Most professional societies including ASH, ASTCT, and EBMT issued guidelines adopted from recommendations in alloHCT [103, 104]. In general, it is recommended to start immunization with inactivated/killed pathogen vaccines after 3–6 months and consider giving live attenuated virus vaccine at least 12 months post-CAR T-cell (or until CD4 count >200/μL), respectively. Physicians may incorporate the pathogen-specific IgG level and post-immunization immune response to guide decision for vaccination in these patients.

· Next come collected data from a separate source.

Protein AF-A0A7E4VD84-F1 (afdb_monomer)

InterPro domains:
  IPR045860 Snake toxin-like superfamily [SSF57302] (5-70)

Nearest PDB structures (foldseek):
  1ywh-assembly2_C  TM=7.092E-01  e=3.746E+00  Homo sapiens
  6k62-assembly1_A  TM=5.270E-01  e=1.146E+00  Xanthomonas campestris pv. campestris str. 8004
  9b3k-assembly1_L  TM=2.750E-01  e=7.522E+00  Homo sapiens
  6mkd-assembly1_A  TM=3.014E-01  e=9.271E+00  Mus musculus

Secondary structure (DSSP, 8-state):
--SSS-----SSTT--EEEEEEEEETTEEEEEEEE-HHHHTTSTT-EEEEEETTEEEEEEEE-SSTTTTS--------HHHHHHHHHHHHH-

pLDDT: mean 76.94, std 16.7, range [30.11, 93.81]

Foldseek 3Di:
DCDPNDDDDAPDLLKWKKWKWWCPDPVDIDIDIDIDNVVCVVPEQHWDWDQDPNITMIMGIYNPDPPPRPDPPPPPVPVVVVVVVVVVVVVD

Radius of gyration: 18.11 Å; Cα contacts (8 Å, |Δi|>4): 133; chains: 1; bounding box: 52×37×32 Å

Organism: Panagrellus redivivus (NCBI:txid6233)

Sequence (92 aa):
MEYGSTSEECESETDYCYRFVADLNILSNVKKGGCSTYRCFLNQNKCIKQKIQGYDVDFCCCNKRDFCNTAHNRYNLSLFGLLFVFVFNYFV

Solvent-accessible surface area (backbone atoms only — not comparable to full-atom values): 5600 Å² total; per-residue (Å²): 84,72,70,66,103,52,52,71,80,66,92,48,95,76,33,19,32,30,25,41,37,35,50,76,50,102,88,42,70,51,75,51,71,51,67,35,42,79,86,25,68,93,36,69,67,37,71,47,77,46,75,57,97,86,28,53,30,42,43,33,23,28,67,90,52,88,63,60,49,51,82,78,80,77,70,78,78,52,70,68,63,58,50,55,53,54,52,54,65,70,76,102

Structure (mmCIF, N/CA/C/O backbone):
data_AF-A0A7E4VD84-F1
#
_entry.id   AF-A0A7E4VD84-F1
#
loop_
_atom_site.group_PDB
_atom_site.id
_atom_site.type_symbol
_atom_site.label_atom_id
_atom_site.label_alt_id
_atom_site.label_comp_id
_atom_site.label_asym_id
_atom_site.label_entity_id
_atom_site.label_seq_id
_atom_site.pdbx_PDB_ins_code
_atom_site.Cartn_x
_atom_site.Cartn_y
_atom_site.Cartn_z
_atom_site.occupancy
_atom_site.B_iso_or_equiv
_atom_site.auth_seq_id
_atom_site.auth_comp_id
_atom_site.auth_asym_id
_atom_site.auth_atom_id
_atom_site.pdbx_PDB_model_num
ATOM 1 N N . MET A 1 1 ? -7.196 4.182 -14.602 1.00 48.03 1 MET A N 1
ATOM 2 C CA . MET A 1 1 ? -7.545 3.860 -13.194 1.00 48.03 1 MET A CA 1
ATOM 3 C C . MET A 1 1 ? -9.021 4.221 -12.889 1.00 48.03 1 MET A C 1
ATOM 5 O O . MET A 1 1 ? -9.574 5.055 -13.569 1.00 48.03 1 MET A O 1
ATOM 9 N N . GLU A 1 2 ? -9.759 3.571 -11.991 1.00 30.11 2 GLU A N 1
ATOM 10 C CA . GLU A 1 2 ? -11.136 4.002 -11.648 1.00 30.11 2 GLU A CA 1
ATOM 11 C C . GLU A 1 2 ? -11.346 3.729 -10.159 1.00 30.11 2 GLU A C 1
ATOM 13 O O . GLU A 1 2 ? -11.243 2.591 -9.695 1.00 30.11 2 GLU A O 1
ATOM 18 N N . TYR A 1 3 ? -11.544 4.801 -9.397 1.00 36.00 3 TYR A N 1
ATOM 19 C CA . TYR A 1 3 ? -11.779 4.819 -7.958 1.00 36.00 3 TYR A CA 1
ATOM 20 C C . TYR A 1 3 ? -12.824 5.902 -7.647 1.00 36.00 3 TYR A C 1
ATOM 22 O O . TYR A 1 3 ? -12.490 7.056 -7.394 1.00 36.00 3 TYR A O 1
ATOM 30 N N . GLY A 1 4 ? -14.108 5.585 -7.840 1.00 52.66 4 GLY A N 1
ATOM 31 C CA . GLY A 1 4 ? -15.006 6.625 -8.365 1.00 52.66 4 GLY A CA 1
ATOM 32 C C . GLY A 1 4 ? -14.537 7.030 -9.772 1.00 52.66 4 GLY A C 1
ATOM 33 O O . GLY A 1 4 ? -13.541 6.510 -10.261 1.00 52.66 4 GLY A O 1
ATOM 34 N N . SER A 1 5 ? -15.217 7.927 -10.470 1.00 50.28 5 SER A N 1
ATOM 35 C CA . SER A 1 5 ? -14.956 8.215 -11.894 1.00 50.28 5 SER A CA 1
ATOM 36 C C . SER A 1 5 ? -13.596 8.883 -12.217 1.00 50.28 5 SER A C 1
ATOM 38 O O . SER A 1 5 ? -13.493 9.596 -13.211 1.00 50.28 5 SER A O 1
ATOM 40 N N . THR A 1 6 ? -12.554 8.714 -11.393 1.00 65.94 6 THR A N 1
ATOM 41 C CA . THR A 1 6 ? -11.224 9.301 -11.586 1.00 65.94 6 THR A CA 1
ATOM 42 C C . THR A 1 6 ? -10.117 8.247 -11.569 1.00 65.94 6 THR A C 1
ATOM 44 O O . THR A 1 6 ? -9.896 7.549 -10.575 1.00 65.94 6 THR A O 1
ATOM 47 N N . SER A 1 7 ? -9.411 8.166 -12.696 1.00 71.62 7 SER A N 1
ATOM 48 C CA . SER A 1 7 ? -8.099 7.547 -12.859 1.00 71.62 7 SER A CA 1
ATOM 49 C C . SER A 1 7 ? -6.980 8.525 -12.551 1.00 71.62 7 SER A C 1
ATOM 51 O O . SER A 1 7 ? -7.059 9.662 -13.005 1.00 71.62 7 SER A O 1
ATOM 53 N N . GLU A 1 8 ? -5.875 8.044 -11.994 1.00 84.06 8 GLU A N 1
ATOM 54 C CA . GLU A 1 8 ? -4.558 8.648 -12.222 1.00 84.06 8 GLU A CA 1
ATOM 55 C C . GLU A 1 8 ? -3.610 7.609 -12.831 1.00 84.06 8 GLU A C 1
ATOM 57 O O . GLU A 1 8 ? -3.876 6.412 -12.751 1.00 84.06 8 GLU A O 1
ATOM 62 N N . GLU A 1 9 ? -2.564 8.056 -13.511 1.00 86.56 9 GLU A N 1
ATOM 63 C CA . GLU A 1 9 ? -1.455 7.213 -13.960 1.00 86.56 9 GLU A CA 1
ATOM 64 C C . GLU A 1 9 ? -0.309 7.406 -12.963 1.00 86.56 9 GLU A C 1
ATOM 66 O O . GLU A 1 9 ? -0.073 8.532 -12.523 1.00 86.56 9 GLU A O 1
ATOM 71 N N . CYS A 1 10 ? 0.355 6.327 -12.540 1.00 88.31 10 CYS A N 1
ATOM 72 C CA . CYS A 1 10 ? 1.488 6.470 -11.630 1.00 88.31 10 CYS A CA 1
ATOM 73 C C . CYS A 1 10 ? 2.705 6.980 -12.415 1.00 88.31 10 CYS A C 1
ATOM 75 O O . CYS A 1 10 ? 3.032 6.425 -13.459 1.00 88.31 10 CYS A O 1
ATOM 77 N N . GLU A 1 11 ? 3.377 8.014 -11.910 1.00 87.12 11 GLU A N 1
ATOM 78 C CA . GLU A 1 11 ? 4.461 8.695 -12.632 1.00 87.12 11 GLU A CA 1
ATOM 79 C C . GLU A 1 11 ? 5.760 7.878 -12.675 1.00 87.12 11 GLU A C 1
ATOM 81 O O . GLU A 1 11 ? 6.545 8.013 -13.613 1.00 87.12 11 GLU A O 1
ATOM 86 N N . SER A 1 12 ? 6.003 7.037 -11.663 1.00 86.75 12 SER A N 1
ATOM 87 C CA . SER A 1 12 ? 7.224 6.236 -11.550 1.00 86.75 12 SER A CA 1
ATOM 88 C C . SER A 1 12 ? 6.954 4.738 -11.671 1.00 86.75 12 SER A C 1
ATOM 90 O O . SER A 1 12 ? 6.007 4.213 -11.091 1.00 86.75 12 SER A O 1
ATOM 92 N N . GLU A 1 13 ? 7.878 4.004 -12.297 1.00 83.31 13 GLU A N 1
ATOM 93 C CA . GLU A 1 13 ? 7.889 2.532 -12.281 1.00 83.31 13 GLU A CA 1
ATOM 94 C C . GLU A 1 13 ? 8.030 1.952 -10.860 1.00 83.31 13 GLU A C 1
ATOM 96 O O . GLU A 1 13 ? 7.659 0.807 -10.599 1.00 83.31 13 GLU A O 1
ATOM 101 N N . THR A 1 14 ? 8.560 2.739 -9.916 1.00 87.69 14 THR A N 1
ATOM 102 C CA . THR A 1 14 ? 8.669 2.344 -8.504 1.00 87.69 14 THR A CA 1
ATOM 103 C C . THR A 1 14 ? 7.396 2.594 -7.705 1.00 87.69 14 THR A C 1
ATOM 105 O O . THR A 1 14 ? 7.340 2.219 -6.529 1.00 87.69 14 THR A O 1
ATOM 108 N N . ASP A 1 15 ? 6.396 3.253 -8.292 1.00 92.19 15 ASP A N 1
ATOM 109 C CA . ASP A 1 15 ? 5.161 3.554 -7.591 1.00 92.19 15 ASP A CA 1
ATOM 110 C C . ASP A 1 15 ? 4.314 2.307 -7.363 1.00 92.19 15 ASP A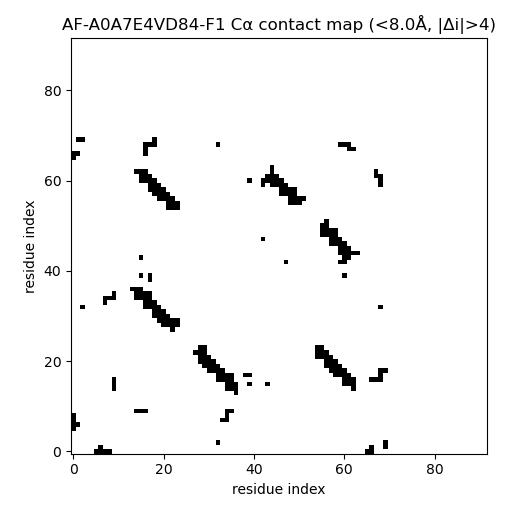 C 1
ATOM 112 O O . ASP A 1 15 ? 4.299 1.331 -8.114 1.00 92.19 15 ASP A O 1
ATOM 116 N N . TYR A 1 16 ? 3.567 2.373 -6.269 1.00 93.81 16 TYR A N 1
ATOM 117 C CA . TYR A 1 16 ? 2.584 1.375 -5.901 1.00 93.81 16 TYR A CA 1
ATOM 118 C C . TYR A 1 16 ? 1.211 2.024 -5.902 1.00 93.81 16 TYR A C 1
ATOM 120 O O . TYR A 1 16 ? 1.021 3.115 -5.362 1.00 93.81 16 TYR A O 1
ATOM 128 N N . CYS A 1 17 ? 0.227 1.307 -6.426 1.00 93.25 17 CYS A N 1
ATOM 129 C CA . CYS A 1 17 ? -1.167 1.607 -6.170 1.00 93.25 17 CYS A CA 1
ATOM 130 C C . CYS A 1 17 ? -1.455 1.309 -4.693 1.00 93.25 17 CYS A C 1
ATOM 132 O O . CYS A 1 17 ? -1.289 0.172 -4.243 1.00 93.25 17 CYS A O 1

Regarding SARS-CoV-2 vaccine, the current guidelines recommended that patients who are scheduled to undergo CAR T-cell therapy should complete primary series of SARS-CoV-2 vaccines at least two weeks before the initiation of LD chemotherapy to allow memory T cell formation if feasible. In addition, patients who had COVID-19 vaccination before CAR T-cell therapy also should have repeated COVID-19 vaccination series [105]. Currently, ASH/ASTCT currently recommends a complete series of mRNA-based COVID19 vaccines including a booster starting at 3 months after CAR T-cell therapy [106]. The primary series of COVID-19 vaccination could be either 3 doses of mRNA-based vaccine or a dose of the adenovirus vector-based vaccine followed by a second dose of the mRNA-based vaccine. The booster dose could be given ~2–3 months after the primary vaccination according to the most recently updated guideline of COVID-19 vaccination for patients with moderate or severe immunocompromised states. Data on the response to COVID-19 vaccination are conflicting. Abid et al. reported the overall response rate of 31% to SARS-CoV-2 vaccine in CAR T-cell therapy recipients [107]. Dhakal et al. also reported a single-center experience showing a low rate of humoral immune response (21%) after COVID-19 vaccination in patients treated with CD19 CAR T-cells [108]. However, in another study, Tamari et al. reported that 77% of patients achieved positive neutralization activity 3 months after COVID-19 vaccination [109]. Jarisch et al. also demonstrated a robust T cell response, especially in CD4 lymphocyte subset, in eight lymphoma patients who received CD19 CAR T-cells [110]. Moreover, Parvathaneni et al. showed that despite lower humoral response to SAR-CoV2 vaccines, spike-specific T-cell response to mRNA-based vaccines (BNT162b2 and mRNA-1273) in 12 patients treated with CD19 CAR T-cells was comparable to healthy control [111]. Further larger prospective studies are required to help physicians better understand and provide appropriate vaccination to CAR T-cell recipients. Table 3 summarizes the recommendation for vaccination in patients treated with CAR T-cells [20].

Table 3 Vaccination for adult patients after CD19 chimeric antigen receptor T cell therapy (modified from Hill and Seo [20]).


Infectious complications are common in patients who undergo CAR T-cell therapy. As CAR T-cell therapy increasingly becomes a critical treatment component of hematologic malignancy, better understanding of the natural history of infection and the kinetics of immune reconstitution in these patients will provide treating physicians more insight to provide proper management for the patients.